*** Opening Supplied entries ***
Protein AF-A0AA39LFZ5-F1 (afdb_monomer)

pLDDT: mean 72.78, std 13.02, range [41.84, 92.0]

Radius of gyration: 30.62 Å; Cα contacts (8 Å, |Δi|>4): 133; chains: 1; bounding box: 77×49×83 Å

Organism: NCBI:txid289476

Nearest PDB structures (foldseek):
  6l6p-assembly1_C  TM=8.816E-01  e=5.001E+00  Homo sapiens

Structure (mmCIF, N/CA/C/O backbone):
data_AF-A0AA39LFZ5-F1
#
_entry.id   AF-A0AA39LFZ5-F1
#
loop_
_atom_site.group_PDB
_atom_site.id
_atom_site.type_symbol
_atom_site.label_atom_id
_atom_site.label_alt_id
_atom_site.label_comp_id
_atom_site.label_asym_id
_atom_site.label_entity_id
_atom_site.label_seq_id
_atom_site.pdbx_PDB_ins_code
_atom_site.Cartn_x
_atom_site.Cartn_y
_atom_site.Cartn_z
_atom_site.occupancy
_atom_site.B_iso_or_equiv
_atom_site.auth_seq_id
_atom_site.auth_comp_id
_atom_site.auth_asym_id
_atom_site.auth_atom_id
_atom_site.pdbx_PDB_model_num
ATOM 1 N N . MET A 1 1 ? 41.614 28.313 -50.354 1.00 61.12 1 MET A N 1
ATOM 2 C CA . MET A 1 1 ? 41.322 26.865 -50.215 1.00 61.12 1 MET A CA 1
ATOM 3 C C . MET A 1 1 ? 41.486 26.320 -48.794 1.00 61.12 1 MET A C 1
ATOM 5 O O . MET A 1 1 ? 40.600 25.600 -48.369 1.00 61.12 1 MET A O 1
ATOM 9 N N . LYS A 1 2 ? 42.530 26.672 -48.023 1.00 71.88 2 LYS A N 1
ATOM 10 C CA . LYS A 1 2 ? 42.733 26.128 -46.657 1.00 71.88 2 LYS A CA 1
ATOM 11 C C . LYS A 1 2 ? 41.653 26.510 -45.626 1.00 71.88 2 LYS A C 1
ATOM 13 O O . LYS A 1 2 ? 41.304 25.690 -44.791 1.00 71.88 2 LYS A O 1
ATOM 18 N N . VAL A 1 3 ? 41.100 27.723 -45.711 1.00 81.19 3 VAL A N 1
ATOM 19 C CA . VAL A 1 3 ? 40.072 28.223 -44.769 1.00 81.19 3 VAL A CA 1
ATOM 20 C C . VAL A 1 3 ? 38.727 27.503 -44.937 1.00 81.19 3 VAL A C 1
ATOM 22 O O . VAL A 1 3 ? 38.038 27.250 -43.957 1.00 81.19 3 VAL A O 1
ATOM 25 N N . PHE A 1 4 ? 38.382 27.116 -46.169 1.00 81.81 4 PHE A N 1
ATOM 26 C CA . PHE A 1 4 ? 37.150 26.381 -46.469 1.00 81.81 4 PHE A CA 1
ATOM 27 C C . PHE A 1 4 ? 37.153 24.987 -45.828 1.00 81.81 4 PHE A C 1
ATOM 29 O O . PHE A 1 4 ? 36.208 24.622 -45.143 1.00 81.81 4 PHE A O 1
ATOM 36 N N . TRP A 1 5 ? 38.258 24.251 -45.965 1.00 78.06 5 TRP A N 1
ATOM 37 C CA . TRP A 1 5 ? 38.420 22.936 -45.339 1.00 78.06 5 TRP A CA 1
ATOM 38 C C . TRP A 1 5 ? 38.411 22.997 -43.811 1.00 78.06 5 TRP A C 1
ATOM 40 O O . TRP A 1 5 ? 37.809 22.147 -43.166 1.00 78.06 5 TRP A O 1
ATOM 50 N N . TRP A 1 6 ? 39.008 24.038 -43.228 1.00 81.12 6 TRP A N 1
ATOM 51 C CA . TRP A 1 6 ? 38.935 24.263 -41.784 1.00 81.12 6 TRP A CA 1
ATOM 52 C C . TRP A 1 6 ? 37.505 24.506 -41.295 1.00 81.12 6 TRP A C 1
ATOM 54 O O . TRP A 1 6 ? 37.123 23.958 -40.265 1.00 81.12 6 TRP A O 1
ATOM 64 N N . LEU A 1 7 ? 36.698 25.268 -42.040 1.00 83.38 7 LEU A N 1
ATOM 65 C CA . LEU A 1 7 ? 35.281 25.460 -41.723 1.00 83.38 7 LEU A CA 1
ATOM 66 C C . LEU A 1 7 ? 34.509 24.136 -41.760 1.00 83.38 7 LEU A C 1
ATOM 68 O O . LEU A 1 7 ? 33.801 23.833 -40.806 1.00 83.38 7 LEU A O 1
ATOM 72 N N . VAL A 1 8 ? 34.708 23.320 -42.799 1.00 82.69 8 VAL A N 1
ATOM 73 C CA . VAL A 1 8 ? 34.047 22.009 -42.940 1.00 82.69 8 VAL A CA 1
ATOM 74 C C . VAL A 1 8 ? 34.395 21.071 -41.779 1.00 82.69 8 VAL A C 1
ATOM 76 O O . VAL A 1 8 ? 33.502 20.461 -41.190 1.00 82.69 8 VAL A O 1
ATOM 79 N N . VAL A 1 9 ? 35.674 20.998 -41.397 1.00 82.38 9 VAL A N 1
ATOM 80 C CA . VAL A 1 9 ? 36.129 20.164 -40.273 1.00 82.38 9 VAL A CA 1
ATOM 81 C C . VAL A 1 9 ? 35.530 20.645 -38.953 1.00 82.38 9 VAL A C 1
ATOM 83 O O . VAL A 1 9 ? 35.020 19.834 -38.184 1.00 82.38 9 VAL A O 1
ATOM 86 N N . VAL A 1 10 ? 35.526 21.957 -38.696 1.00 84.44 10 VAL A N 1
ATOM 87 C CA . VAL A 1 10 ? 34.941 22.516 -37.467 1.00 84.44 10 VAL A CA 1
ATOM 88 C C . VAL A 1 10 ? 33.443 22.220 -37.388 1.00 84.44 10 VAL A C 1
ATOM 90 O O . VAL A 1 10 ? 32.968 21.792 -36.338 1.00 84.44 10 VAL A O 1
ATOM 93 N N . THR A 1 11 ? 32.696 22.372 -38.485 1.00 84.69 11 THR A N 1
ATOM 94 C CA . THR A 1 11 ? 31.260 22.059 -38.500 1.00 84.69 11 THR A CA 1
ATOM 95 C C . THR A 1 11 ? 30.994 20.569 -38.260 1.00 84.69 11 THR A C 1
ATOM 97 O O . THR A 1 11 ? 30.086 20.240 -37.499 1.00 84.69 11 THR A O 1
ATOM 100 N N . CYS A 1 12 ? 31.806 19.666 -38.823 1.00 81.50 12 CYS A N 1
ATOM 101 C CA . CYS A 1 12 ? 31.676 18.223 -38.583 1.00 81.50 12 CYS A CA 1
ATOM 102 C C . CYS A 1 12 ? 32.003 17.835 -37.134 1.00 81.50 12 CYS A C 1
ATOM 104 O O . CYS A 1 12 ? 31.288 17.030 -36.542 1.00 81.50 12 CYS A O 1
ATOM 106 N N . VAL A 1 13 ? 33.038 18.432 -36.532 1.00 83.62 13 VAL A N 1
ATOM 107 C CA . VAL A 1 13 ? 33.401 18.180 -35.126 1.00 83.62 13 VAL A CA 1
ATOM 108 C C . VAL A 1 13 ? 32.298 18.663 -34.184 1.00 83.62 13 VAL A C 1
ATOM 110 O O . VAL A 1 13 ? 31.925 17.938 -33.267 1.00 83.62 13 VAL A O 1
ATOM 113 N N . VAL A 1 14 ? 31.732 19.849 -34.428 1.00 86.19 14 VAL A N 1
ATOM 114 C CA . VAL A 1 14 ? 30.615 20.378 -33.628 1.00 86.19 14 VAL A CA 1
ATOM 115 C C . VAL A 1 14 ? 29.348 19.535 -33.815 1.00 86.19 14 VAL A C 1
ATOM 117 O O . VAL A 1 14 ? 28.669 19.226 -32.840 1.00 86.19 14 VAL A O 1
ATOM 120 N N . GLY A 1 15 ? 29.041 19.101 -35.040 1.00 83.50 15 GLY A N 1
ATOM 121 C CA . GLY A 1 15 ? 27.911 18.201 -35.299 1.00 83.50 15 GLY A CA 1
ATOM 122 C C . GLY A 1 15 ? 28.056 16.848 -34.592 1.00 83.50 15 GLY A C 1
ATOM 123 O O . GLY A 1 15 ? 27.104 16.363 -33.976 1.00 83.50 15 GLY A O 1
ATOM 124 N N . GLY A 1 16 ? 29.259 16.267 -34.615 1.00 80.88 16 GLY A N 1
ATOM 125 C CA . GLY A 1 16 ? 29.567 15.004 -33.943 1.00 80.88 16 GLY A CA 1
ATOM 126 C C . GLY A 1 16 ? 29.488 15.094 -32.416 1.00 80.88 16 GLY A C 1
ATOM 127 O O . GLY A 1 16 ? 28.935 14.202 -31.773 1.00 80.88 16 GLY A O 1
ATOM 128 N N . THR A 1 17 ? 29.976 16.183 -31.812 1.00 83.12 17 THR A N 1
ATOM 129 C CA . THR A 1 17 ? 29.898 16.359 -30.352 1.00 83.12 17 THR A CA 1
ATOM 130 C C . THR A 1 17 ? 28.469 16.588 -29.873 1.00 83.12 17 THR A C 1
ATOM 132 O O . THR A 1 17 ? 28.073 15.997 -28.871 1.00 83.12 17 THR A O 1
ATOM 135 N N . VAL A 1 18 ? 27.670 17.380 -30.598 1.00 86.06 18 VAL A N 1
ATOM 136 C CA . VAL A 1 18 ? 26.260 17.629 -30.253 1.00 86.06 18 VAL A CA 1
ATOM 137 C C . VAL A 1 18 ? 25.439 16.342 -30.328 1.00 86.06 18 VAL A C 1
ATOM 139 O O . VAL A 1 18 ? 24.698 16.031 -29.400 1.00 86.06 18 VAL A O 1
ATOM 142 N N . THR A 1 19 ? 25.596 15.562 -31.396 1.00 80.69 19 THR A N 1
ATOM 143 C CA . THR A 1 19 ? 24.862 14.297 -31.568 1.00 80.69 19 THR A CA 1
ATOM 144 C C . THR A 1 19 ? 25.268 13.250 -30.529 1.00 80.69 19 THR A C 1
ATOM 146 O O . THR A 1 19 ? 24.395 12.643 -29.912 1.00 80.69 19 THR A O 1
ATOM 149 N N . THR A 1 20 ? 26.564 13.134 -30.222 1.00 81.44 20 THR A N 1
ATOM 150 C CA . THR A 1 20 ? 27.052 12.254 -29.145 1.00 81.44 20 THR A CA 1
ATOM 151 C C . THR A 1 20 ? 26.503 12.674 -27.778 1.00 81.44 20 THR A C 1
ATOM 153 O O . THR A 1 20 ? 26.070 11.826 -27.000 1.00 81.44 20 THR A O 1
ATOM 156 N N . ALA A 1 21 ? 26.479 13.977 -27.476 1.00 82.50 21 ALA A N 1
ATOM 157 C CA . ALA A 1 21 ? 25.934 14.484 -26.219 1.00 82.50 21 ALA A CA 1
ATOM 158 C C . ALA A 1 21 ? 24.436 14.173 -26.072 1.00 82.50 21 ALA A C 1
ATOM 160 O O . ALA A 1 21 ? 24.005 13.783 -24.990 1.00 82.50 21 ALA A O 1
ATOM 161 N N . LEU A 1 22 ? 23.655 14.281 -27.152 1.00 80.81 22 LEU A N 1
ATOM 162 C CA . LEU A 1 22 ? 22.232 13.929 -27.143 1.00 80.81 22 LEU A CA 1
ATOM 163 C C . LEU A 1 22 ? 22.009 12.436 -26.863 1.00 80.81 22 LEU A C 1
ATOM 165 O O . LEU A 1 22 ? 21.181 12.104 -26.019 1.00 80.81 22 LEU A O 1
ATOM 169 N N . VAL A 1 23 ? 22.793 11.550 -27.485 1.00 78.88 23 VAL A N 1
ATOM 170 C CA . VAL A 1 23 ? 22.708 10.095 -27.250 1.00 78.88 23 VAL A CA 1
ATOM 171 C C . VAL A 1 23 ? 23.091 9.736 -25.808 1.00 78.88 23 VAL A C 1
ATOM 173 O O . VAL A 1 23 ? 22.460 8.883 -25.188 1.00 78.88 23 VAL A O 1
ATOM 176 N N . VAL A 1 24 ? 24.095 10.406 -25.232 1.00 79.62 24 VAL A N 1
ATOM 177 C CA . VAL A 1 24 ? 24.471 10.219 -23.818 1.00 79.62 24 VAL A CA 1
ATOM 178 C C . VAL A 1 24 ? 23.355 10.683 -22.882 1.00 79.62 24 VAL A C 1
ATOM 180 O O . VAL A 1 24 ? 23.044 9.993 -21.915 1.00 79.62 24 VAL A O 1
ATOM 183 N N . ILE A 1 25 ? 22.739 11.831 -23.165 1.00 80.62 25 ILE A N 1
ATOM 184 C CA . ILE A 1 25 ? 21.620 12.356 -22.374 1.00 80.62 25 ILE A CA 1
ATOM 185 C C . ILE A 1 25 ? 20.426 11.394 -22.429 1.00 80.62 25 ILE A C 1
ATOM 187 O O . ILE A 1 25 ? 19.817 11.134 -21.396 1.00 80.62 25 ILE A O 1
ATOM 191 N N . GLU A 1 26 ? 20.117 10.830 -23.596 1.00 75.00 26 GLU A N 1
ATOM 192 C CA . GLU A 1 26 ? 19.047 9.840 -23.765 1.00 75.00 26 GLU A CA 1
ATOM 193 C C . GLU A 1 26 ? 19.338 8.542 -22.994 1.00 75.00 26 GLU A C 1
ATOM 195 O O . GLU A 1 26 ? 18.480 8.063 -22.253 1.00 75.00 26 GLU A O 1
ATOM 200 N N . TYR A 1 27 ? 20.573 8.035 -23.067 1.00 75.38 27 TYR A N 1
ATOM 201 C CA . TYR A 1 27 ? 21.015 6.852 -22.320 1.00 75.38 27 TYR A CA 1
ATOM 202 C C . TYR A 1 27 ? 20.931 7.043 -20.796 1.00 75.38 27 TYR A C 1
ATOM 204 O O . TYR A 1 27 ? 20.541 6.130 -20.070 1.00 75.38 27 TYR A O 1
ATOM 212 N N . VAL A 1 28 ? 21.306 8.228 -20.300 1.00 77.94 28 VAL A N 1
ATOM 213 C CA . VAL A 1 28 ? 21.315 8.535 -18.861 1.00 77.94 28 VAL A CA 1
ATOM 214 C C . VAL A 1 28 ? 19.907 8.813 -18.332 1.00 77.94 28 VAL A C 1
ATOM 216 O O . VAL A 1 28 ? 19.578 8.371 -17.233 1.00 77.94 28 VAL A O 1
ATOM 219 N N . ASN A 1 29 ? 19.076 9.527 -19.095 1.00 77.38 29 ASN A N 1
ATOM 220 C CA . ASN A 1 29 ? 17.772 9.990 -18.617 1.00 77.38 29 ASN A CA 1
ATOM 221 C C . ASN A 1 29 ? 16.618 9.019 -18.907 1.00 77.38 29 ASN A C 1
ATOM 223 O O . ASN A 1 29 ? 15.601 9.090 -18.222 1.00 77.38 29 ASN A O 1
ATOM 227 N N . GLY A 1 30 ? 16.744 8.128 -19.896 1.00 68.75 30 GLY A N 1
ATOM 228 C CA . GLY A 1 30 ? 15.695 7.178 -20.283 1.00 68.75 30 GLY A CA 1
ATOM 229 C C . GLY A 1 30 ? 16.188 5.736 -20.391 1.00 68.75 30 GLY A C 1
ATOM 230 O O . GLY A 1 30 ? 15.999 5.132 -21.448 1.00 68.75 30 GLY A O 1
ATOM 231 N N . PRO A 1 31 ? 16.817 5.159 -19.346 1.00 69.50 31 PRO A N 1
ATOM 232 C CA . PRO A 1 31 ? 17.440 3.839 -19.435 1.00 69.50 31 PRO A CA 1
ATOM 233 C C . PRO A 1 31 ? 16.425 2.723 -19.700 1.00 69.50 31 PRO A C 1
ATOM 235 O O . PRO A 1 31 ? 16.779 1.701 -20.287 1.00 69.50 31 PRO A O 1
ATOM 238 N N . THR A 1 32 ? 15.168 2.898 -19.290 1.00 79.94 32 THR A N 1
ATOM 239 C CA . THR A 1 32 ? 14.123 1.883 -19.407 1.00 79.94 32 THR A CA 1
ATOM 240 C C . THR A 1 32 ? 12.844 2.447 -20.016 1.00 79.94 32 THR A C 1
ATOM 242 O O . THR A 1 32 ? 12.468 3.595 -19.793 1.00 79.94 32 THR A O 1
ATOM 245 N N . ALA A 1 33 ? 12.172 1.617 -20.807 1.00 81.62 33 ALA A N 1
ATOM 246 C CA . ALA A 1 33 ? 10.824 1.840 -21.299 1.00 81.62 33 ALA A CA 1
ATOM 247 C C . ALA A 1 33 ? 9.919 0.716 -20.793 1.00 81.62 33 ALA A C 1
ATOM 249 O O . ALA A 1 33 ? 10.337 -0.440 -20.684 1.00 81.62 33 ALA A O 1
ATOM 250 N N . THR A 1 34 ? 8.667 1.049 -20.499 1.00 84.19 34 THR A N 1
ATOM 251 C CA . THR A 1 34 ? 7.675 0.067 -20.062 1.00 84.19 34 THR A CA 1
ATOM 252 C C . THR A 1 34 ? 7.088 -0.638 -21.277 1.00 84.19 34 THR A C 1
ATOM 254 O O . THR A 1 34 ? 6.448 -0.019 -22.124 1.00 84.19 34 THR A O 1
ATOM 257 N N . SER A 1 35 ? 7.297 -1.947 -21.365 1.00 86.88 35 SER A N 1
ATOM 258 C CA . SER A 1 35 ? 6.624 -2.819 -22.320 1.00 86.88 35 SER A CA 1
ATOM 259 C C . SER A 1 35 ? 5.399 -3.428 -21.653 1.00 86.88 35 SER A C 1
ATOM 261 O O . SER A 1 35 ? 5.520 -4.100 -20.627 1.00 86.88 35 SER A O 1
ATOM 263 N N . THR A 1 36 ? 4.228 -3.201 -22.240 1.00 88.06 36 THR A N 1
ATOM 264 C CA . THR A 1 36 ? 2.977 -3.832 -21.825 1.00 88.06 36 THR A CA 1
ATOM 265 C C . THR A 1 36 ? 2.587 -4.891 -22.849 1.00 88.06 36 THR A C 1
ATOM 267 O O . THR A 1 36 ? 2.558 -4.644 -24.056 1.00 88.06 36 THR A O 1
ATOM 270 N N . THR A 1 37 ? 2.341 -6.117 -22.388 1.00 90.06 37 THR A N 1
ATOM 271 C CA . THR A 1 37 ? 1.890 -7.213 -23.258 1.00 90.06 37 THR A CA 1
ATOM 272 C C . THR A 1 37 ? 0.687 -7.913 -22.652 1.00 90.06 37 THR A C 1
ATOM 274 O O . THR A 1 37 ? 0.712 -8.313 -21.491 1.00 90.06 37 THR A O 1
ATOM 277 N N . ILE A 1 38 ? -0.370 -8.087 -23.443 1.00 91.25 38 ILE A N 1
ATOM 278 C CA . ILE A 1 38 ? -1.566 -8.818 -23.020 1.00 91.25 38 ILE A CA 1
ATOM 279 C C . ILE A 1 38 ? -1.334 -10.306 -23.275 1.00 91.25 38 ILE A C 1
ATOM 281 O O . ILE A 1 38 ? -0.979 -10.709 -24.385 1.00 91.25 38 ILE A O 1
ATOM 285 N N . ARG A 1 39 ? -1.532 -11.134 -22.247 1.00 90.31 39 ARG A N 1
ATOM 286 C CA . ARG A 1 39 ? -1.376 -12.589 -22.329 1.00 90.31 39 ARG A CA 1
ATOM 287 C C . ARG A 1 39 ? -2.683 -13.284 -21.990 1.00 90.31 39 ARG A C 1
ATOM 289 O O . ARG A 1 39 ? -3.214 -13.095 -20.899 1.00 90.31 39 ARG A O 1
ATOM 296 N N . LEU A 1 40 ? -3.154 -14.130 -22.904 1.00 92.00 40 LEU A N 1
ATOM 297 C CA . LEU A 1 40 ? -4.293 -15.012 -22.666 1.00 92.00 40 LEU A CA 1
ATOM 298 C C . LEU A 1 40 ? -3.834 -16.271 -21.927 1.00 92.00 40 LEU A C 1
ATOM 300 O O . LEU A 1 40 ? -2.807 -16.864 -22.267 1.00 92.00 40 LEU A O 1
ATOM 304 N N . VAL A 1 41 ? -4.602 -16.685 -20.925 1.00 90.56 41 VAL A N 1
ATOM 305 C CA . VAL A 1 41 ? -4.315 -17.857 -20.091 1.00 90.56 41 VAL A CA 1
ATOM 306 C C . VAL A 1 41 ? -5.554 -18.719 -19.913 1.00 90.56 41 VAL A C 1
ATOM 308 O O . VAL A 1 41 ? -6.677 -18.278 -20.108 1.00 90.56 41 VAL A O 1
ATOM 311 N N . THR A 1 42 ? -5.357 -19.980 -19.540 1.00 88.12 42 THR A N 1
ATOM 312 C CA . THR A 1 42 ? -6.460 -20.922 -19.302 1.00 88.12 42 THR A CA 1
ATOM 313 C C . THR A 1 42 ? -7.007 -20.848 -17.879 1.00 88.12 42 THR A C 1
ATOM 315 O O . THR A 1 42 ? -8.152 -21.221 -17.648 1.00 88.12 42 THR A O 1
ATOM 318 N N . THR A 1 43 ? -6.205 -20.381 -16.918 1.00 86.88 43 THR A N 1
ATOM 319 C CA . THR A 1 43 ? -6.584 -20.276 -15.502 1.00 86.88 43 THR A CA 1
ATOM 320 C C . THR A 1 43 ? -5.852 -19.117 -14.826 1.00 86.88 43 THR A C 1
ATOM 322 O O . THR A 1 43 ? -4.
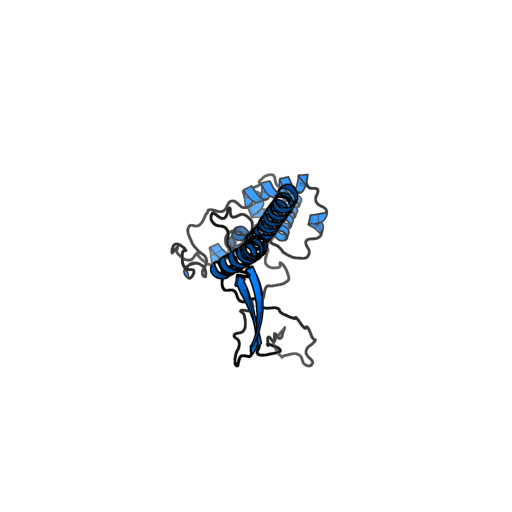642 -18.975 -15.014 1.00 86.88 43 THR A O 1
ATOM 325 N N . LEU A 1 44 ? -6.550 -18.356 -13.978 1.00 85.94 44 LEU A N 1
ATOM 326 C CA . LEU A 1 44 ? -5.990 -17.305 -13.117 1.00 85.94 44 LEU A CA 1
ATOM 327 C C . LEU A 1 44 ? -6.309 -17.601 -11.652 1.00 85.94 44 LEU A C 1
ATOM 329 O O . LEU A 1 44 ? -7.397 -18.073 -11.326 1.00 85.94 44 LEU A O 1
ATOM 333 N N . LYS A 1 45 ? -5.353 -17.329 -10.761 1.00 82.62 45 LYS A N 1
ATOM 334 C CA . LYS A 1 45 ? -5.580 -17.442 -9.316 1.00 82.62 45 LYS A CA 1
ATOM 335 C C . LYS A 1 45 ? -6.266 -16.173 -8.823 1.00 82.62 45 LYS A C 1
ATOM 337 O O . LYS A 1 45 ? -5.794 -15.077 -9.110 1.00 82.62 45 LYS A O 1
*** Closing Supplied entries ***
**What the task requires:**
Return, word for word, the lines of the data above from the line with "ATOM 156 N N" through the line with "ATOM 178 C C", inclusive.

**Output of the task:**
ATOM 156 N N . ALA A 1 21 ? 26.479 13.977 -27.476 1.00 82.50 21 ALA A N 1
ATOM 157 C CA . ALA A 1 21 ? 25.934 14.484 -26.219 1.00 82.50 21 ALA A CA 1
ATOM 158 C C . ALA A 1 21 ? 24.436 14.173 -26.072 1.00 82.50 21 ALA A C 1
ATOM 160 O O . ALA A 1 21 ? 24.005 13.783 -24.990 1.00 82.50 21 ALA A O 1
ATOM 161 N N . LEU A 1 22 ? 23.655 14.281 -27.152 1.00 80.81 22 LEU A N 1
ATOM 162 C CA . LEU A 1 22 ? 22.232 13.929 -27.143 1.00 80.81 22 LEU A CA 1
ATOM 163 C C . LEU A 1 22 ? 22.009 12.436 -26.863 1.00 80.81 22 LEU A C 1
ATOM 165 O O . LEU A 1 22 ? 21.181 12.104 -26.019 1.00 80.81 22 LEU A O 1
ATOM 169 N N . VAL A 1 23 ? 22.793 11.550 -27.485 1.00 78.88 23 VAL A N 1
ATOM 170 C CA . VAL A 1 23 ? 22.708 10.095 -27.250 1.00 78.88 23 VAL A CA 1
ATOM 171 C C . VAL A 1 23 ? 23.091 9.736 -25.808 1.00 78.88 23 VAL A C 1
ATOM 173 O O . VAL A 1 23 ? 22.460 8.883 -25.188 1.00 78.88 23 VAL A O 1
ATOM 176 N N . VAL A 1 24 ? 24.095 10.406 -25.232 1.00 79.62 24 VAL A N 1
ATOM 177 C CA . VAL A 1 24 ? 24.471 10.219 -23.818 1.00 79.62 24 VAL A CA 1
ATOM 178 C C . VAL A 1 24 ? 23.355 10.683 -22.882 1.00 79.62 24 VAL A C 1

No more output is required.